FBI Probes 1.2B Stolen CredentialsWarning over Russian CyberVor Hacking Gang Triggers Investigation
The FBI is pursuing a suspected Russian hacker who claims to have amassed a trove of 1.2 billion unique email and password combinations and who also offered access to hacked Facebook and Twitter accounts (see Security Firm: 1.2 Billion Credentials Hacked).
The FBI's associated application for a search warrant relating to "information associated with email@example.com that is stored at premises controlled by Microsoft," dated Dec. 30, 2014, and executed in January, was made public last week by a federal court in Milwaukee, as Reuters first reported.
The FBI's probe was prompted by Alex Holden, CISO of Milwaukee-based Hold Security, warning in August 2014 that he had discovered "what could be arguably the largest data breach known to date." Hold Security dubbed the group CyberVor - "vor" is Russian for thief - and said the gang amassed the stolen credentials at least in part by scanning websites for known flaws, such as SQL injection vulnerabilities, ultimately amassing 1.2 billion username and password combinations, more than 500,000 email addresses and 4.5 billion records in total.
At the time, however, Hold Security came under fire for appearing to have used the pronouncement to push its paid breach-notification service (see CyberVor Update: Hold Security Responds).
In the wake of Hold Security releasing its CyberVor warning, the FBI search warrant notes that the bureau contacted Holden to request further details, and notes that he would not detail precisely how he'd amassed the information - citing service-level agreements and competitive concerns - although said he'd obtained it from "self-professed hackers" and databases available on underground cybercrime forums.
Stolen Data: 263 GB
Holden, however, soon shared 263 GB of raw text files with the FBI, writes Eliot Mustell, a special agent for the FBI Milwaukee bureau's Cyber Crimes Task Force, in the search warrant application. "A review of this information revealed text files containing, inter alia: username and passphrase credentials, credit card information, Social Security numbers, email addresses and file transfer protocol (FTP) accounts." The FBI says it also found domain names tied to a known spamming outfit, as well as executable files designed to send spam and exploit SQL injection flaws to dump data from Internet-connected databases.
Two of the test email addresses associated with the malicious applications found by the FBI were "firstname.lastname@example.org" and "email@example.com," the bureau says. Both of those services are run by Microsoft. As the FBI notes, both of the email addresses potentially lead back to people engaged in illegal activities, since "test email addresses allow a spammer to send email to the test accounts to verify that the spam is working correctly ... and troubleshoot any potential issues with the spamming utilities."
The search warrant reports that Microsoft shared subscriber information for firstname.lastname@example.org on Oct. 2, 2014, and listed the registrant as residing in the state of Kursk in southwestern Russia.

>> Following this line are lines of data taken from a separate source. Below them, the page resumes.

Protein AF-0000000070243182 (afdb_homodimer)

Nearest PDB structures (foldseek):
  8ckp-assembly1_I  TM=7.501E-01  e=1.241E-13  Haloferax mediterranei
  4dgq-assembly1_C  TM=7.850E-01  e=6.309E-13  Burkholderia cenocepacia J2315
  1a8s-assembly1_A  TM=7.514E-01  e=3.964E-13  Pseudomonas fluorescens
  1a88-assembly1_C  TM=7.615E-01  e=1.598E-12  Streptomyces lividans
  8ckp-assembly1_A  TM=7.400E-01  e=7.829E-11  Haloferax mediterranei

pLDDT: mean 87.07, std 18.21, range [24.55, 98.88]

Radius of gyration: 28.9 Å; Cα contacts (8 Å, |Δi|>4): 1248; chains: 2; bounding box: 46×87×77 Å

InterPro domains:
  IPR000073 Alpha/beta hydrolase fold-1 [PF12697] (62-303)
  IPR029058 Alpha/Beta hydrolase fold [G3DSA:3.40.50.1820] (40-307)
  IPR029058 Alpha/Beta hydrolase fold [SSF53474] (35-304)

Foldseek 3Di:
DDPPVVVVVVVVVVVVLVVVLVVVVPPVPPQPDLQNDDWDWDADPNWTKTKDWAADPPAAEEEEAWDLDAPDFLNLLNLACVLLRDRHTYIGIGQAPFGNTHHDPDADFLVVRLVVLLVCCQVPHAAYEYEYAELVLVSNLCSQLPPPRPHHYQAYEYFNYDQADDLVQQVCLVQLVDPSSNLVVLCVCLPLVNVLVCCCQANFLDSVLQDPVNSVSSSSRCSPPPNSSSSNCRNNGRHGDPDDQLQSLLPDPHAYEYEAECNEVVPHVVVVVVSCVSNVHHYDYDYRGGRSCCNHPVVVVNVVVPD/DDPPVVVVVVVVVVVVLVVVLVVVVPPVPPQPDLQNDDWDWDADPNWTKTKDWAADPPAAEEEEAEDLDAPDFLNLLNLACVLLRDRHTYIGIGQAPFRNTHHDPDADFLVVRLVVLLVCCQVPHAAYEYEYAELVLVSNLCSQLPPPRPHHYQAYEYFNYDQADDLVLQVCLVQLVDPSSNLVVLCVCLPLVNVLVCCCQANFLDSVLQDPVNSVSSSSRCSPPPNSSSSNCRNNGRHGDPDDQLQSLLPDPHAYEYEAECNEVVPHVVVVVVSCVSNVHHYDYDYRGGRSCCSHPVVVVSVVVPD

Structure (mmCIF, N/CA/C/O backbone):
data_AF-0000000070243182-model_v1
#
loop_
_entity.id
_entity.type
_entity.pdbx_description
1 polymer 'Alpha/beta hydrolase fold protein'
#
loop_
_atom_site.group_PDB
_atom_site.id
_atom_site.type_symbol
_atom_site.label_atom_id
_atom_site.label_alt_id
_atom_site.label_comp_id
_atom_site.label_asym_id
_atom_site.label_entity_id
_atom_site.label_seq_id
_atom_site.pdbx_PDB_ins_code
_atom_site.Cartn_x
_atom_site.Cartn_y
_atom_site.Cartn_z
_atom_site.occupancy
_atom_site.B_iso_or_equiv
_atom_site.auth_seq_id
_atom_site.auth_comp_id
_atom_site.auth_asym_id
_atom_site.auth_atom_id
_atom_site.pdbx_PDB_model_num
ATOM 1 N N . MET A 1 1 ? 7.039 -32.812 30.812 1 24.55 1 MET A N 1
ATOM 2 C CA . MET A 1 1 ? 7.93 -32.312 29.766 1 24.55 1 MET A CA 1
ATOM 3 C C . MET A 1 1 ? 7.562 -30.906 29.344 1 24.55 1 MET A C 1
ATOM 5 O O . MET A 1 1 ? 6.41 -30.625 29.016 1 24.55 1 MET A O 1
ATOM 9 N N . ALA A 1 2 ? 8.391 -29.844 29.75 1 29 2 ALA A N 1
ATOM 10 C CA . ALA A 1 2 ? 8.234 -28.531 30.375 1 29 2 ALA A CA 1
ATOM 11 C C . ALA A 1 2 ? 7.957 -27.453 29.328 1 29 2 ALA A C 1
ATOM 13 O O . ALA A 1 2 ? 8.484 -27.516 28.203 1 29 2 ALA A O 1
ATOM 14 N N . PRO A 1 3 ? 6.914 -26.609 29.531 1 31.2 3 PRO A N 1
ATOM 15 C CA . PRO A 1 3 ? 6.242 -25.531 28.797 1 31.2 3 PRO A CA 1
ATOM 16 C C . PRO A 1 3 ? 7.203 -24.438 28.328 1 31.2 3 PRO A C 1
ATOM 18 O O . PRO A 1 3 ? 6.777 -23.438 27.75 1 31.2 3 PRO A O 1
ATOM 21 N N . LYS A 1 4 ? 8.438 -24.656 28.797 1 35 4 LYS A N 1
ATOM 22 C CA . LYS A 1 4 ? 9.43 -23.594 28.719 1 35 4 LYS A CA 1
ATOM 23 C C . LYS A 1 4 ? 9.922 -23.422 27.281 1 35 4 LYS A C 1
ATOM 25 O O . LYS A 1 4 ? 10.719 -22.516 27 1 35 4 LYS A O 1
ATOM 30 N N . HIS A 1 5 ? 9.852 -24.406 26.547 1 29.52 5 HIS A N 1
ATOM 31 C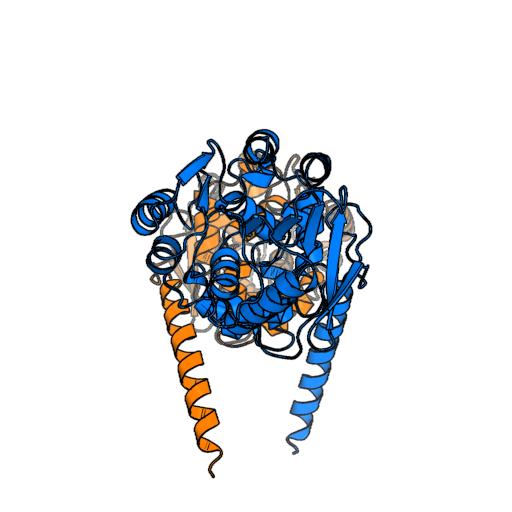 CA . HIS A 1 5 ? 10.508 -24.375 25.234 1 29.52 5 HIS A CA 1
ATOM 32 C C . HIS A 1 5 ? 9.719 -23.516 24.25 1 29.52 5 HIS A C 1
ATOM 34 O O . HIS A 1 5 ? 10.195 -23.234 23.141 1 29.52 5 HIS A O 1
ATOM 40 N N . LEU A 1 6 ? 8.383 -23.375 24.547 1 30.39 6 LEU A N 1
ATOM 41 C CA . LEU A 1 6 ? 7.559 -22.609 23.609 1 30.39 6 LEU A CA 1
ATOM 42 C C . LEU A 1 6 ? 7.863 -21.125 23.703 1 30.39 6 LEU A C 1
ATOM 44 O O . LEU A 1 6 ? 7.785 -20.406 22.703 1 30.39 6 LEU A O 1
ATOM 48 N N . VAL A 1 7 ? 8.414 -20.703 24.922 1 33.84 7 VAL A N 1
ATOM 49 C CA . VAL A 1 7 ? 8.688 -19.297 25.172 1 33.84 7 VAL A CA 1
ATOM 50 C C . VAL A 1 7 ? 9.961 -18.875 24.438 1 33.84 7 VAL A C 1
ATOM 52 O O . VAL A 1 7 ? 10.117 -17.719 24.062 1 33.84 7 VAL A O 1
ATOM 55 N N . ARG A 1 8 ? 10.93 -19.766 24.219 1 33.22 8 ARG A N 1
ATOM 56 C CA . ARG A 1 8 ? 12.234 -19.391 23.672 1 33.22 8 ARG A CA 1
ATOM 57 C C . ARG A 1 8 ? 12.141 -19.125 22.172 1 33.22 8 ARG A C 1
ATOM 59 O O . ARG A 1 8 ? 12.805 -18.234 21.656 1 33.22 8 ARG A O 1
ATOM 66 N N . ASN A 1 9 ? 11.305 -19.859 21.484 1 30.8 9 ASN A N 1
ATOM 67 C CA . ASN A 1 9 ? 11.219 -19.734 20.031 1 30.8 9 ASN A CA 1
ATOM 68 C C . ASN A 1 9 ? 10.414 -18.484 19.625 1 30.8 9 ASN A C 1
ATOM 70 O O . ASN A 1 9 ? 10.555 -18 18.516 1 30.8 9 ASN A O 1
ATOM 74 N N . ALA A 1 10 ? 9.555 -18.078 20.562 1 34.28 10 ALA A N 1
ATOM 75 C CA . ALA A 1 10 ? 8.812 -16.828 20.375 1 34.28 10 ALA A CA 1
ATOM 76 C C . ALA A 1 10 ? 9.734 -15.617 20.5 1 34.28 10 ALA A C 1
ATOM 78 O O . ALA A 1 10 ? 9.57 -14.625 19.781 1 34.28 10 ALA A O 1
ATOM 79 N N . ALA A 1 11 ? 10.773 -15.711 21.266 1 34.97 11 ALA A N 1
ATOM 80 C CA . ALA A 1 11 ? 11.711 -14.617 21.516 1 34.97 11 ALA A CA 1
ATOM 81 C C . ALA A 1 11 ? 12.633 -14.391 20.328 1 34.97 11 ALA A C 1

But the FBI said the email address was registered from an IP address tied to a virtual private server and domain hosting company, which criminals often use to mask their identity, while subsequent log-ins were made from an IP address with a Luxembourg-registered service (see Hacker Havens: The Rise of Bulletproof Hosting Environments).
FBI Hits Hacker Forum
But the FBI notes that "hackers and spammers will frequently reuse online nicknames or monikers in order to create a consistent online identity," and the search warrant says that bureau agents logged onto the Russian hacking forum "exploit.in" and found that a user named "mr.grey" had participated in discussions related to spamming and malware. It says mr.grey also offered to provide hacked accounts for multiple social networking sites, including Facebook, Twitter and VK, which stands for the Russian site VKontakte.
Alex Holden didn't immediately respond to a request for comment on the Reuters report. But Holden tells Reuters that mr.grey's message indicates that he either operated or had access to the database containing the more than 1.2 billion stolen records that he found.
An FBI spokeswoman declined to comment on the status of its investigation.
Insecure Website Warnings Continue
In the wake of Hold Security releasing its report in August 2014, some security experts questioned the veracity of the report, while others used it to warn of widespread website security shortcomings, including the ongoing prevalence of easy-to-exploit SQL injection flaws (see 5 Facts About CyberVor Report).
Indeed, less than one year later, British telecom giant TalkTalk was breached - and customer data stolen - allegedly via a SQL injection attack launched by a gang mostly comprised of teenagers. To date, however, TalkTalk has declined to confirm or deny how its systems were breached, citing an ongoing police investigation.